# Young beauties



## moustress (Sep 25, 2009)

The first three pix show the mother lode I was looking for; satin fawn self, with a nice strong belly color. The other boys and this one came from three different litters, all sired by one of the satin bucks from an accidental litter; one of the happier accidents to ever occur in my mousery. The four boys from that litter are fathers and great grandfathers of these meeces.

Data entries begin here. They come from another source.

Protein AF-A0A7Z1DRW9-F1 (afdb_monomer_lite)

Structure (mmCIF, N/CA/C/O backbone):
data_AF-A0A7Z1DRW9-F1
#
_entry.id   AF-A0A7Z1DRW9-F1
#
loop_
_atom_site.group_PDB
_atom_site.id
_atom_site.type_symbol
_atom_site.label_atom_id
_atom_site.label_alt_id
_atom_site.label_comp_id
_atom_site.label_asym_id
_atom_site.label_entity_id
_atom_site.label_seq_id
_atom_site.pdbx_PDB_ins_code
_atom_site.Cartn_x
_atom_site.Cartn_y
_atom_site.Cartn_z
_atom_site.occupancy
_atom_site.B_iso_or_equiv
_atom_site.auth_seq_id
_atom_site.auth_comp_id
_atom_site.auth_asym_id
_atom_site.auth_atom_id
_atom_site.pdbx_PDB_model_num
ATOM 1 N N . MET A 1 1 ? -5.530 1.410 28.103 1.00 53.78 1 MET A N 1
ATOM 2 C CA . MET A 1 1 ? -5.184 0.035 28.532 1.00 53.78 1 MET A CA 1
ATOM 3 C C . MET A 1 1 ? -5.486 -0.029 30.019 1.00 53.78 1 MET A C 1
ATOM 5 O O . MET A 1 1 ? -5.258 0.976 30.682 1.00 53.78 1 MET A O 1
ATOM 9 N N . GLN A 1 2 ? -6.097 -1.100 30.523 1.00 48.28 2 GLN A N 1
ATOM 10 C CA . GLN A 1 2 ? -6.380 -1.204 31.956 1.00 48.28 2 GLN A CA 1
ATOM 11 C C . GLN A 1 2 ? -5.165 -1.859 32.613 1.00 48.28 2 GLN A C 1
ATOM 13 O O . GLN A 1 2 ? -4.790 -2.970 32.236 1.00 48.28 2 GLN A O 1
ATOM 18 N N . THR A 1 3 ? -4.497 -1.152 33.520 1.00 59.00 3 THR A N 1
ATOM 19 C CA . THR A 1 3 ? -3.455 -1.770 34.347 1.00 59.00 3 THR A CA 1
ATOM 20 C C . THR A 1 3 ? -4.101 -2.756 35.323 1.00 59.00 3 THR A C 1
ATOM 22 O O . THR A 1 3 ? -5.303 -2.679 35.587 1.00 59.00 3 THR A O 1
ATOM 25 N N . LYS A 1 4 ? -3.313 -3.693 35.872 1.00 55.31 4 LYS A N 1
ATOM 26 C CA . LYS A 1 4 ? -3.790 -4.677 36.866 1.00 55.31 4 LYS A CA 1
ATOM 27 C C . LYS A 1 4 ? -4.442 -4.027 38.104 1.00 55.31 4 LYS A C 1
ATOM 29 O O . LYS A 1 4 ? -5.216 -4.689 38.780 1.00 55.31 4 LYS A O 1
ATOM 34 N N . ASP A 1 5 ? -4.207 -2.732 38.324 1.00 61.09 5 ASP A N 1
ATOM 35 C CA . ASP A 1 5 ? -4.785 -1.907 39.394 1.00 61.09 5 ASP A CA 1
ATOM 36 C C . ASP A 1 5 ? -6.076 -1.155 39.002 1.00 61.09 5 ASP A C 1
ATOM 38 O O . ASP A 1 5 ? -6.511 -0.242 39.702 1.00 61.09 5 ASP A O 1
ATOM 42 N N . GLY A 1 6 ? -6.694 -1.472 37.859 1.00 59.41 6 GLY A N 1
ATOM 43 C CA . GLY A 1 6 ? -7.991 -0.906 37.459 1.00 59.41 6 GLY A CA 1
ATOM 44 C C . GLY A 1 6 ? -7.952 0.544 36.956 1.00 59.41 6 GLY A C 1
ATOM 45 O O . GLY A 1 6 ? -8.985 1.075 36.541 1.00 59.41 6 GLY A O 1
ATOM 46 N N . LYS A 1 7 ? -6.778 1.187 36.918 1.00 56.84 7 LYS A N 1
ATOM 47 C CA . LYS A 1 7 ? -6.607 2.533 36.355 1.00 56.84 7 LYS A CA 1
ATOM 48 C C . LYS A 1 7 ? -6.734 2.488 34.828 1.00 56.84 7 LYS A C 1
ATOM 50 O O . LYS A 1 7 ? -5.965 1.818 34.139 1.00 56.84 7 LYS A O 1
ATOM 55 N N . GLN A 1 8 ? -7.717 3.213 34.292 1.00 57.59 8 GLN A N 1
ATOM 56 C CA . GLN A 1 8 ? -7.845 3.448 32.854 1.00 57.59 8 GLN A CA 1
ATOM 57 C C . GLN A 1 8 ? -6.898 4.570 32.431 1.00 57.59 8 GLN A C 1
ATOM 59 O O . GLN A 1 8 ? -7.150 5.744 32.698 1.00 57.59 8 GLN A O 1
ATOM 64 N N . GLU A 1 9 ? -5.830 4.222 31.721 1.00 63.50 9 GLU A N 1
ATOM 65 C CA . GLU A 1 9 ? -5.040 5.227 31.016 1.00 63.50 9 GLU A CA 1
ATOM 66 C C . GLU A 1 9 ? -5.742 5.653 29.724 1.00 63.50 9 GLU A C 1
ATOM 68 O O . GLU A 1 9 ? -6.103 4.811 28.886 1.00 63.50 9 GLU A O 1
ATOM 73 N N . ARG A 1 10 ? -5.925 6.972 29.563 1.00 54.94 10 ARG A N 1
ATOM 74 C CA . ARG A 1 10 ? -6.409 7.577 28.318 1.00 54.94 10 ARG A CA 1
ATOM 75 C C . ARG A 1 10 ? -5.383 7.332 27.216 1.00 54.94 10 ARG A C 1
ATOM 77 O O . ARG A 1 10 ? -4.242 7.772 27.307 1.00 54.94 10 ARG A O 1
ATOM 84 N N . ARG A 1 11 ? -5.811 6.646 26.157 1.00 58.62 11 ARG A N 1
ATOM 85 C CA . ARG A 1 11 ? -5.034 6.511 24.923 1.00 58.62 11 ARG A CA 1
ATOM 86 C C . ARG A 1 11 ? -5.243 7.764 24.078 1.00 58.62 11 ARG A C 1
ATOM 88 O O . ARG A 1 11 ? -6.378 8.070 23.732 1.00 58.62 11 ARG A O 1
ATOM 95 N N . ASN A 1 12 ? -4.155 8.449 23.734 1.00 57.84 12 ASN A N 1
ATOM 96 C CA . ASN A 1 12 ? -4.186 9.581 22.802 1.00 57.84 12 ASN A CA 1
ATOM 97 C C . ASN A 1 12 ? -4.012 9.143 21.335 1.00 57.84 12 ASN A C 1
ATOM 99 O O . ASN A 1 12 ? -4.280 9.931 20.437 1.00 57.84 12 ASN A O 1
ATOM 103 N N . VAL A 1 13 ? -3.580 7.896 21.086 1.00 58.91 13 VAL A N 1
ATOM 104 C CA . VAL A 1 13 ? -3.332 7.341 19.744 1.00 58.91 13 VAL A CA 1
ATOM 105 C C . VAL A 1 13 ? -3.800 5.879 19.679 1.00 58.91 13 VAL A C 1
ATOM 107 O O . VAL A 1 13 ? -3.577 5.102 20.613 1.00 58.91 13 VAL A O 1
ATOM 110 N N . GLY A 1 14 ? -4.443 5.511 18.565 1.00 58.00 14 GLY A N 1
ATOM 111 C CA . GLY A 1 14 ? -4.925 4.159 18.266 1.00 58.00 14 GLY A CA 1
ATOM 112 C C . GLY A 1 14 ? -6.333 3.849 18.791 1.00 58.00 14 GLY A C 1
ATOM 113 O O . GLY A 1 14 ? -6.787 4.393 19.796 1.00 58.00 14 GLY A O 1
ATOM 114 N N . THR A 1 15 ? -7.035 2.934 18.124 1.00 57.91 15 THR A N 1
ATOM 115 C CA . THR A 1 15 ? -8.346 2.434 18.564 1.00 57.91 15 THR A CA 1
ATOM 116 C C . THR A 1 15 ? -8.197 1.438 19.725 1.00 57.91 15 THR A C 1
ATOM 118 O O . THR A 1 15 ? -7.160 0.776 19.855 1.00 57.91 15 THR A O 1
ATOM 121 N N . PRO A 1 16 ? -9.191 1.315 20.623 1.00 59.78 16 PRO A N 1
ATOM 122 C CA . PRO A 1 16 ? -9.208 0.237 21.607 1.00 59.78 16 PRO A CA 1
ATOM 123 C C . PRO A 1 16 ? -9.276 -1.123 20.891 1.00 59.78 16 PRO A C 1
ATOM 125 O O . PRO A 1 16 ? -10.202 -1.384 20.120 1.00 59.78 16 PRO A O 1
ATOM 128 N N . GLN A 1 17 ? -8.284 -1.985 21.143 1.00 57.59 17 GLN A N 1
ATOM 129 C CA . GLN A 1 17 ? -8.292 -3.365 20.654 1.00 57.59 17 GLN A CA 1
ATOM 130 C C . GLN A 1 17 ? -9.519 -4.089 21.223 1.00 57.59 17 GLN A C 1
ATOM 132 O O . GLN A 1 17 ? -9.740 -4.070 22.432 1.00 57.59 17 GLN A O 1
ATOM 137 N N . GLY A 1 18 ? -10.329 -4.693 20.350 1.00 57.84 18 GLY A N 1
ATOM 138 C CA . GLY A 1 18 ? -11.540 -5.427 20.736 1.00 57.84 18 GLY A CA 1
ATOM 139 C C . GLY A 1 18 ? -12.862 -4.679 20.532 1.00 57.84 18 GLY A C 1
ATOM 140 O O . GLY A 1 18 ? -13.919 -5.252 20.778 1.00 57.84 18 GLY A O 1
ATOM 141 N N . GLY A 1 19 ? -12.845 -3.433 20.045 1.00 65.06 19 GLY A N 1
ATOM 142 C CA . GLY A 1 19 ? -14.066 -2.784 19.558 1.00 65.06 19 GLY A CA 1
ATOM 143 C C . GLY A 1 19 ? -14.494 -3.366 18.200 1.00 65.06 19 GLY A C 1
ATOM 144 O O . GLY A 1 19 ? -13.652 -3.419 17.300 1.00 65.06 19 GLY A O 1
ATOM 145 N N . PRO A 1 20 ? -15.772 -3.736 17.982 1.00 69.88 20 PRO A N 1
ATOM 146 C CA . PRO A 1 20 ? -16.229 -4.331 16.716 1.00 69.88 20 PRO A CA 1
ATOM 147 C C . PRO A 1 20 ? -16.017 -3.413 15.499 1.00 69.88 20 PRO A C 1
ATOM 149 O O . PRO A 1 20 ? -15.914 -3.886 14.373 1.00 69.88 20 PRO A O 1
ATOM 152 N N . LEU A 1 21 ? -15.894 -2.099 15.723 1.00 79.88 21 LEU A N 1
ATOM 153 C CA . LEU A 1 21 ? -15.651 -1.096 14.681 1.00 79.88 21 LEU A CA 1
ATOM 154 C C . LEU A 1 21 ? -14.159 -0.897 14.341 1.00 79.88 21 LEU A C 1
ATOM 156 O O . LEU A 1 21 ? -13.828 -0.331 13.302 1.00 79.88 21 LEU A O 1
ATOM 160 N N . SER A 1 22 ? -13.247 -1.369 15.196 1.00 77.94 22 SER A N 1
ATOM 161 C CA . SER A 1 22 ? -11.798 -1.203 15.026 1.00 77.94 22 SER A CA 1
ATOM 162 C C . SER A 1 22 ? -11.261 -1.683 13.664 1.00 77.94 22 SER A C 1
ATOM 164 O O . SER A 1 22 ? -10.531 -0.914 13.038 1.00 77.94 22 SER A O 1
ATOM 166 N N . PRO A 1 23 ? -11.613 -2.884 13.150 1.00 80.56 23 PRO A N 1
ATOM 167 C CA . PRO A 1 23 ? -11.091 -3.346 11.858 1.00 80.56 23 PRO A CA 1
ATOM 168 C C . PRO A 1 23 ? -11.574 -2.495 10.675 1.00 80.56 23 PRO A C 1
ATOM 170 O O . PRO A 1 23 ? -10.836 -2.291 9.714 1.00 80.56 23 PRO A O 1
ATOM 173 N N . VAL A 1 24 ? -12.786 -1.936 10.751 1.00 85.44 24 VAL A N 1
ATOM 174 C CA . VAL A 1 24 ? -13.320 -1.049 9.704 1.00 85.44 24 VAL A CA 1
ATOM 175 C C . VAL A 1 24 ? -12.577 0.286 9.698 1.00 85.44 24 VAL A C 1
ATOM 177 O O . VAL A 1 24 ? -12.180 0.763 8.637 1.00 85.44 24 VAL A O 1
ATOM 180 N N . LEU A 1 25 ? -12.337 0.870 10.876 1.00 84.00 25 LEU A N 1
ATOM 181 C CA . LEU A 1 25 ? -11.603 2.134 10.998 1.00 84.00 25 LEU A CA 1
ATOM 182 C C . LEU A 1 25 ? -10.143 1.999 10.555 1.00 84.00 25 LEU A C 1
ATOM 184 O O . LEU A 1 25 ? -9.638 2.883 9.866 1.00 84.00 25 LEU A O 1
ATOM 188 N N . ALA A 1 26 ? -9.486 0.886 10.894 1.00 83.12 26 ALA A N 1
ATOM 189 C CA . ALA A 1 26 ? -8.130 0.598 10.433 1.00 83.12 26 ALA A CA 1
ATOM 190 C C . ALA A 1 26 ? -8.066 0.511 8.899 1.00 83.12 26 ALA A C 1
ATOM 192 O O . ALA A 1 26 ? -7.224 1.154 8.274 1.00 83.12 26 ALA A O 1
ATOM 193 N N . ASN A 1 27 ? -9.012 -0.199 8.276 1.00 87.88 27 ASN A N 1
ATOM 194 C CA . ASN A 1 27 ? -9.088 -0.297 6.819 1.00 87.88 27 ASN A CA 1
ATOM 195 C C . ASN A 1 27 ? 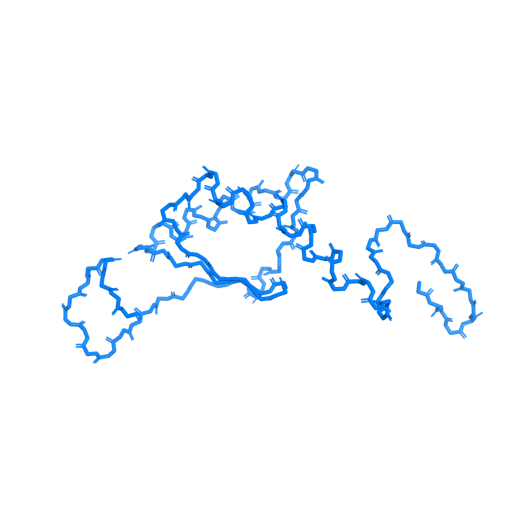-9.370 1.047 6.136 1.00 87.88 27 ASN A C 1
ATOM 197 O O . ASN A 1 27 ? -8.784 1.324 5.090 1.00 87.88 27 ASN A O 1
ATOM 201 N N . LEU A 1 28 ? -10.234 1.883 6.719 1.00 87.75 28 LEU A N 1
ATOM 202 C CA . LEU A 1 28 ? -10.518 3.224 6.207 1.00 87.75 28 LEU A CA 1
ATOM 203 C C . LEU A 1 28 ? -9.278 4.123 6.268 1.00 87.75 28 LEU A C 1
ATOM 205 O O . LEU A 1 28 ? -8.991 4.842 5.315 1.00 87.75 28 LEU A O 1
ATOM 209 N N . PHE A 1 29 ? -8.531 4.070 7.371 1.00 86.75 29 PHE A N 1
ATOM 210 C CA . PHE A 1 29 ? -7.280 4.808 7.503 1.00 86.75 29 PHE A CA 1
ATOM 211 C C . PHE A 1 29 ? -6.255 4.360 6.452 1.00 86.75 29 PHE A C 1
ATOM 213 O O . PHE A 1 29 ? -5.742 5.195 5.707 1.00 86.75 29 PHE A O 1
ATOM 220 N N . LEU A 1 30 ? -6.023 3.048 6.324 1.00 87.56 30 LEU A N 1
ATOM 221 C CA . LEU A 1 30 ? -5.088 2.482 5.344 1.00 87.56 30 LEU A CA 1
ATOM 222 C C . LEU A 1 30 ? -5.481 2.800 3.895 1.00 87.56 30 LEU A C 1
ATOM 224 O O . LEU A 1 30 ? -4.603 3.004 3.058 1.00 87.56 30 LEU A O 1
ATOM 228 N N . HIS A 1 31 ? -6.779 2.932 3.605 1.00 88.75 31 HIS A N 1
ATOM 229 C CA . HIS A 1 31 ? -7.245 3.351 2.285 1.00 88.75 31 HIS A CA 1
ATOM 230 C C . HIS A 1 31 ? -6.695 4.726 1.875 1.00 88.75 31 HIS A C 1
ATOM 232 O O . HIS A 1 31 ? -6.202 4.896 0.761 1.00 88.75 31 HIS A O 1
ATOM 238 N N . TYR A 1 32 ? -6.732 5.711 2.773 1.00 86.75 32 TYR A N 1
ATOM 239 C CA . TYR A 1 32 ? -6.228 7.054 2.471 1.00 86.75 32 TYR A CA 1
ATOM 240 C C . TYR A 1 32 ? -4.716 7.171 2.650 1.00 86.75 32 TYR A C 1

These young mousies are seven to eight weeks old.



















Then there are the girls; not as many of them as I would have liked, but then, on the other hand, at least I won't run out of options for sires in future pairings.

I especially like the the two girls in this first picture; one is satin agouti , the other satin chocolate.


----------



## Shadowrunner (Sep 26, 2011)

wow,your guys are just beautiful. Im so happy for you ^ ^


----------



## SarahC (Oct 3, 2008)

your mice really are looking good.


----------



## Matt Haslam (Mar 13, 2010)

very nice moustress, its been a while since i saw photos of your mice. There is a massive difference.


----------



## jadeguppy (Jun 4, 2011)

That firery orange belly is impressive.


----------



## moustress (Sep 25, 2009)

Thanks, guys. 

I decided a couple of years ago to try crossing my best tan with a fawn in order to get a better belly, and was amused to find out that folks were pairing their fawns or reds to tans to improve the belly on the tan.

One reason all these mousies looks so fine is they're not full grown. The body type gets lost as they mature and put on weight. I tend to breed the fawns a bit younger than some other types. I'm trying cutting down on the feed to see if that helps, but I'm doubtful. Still, it's worth a try.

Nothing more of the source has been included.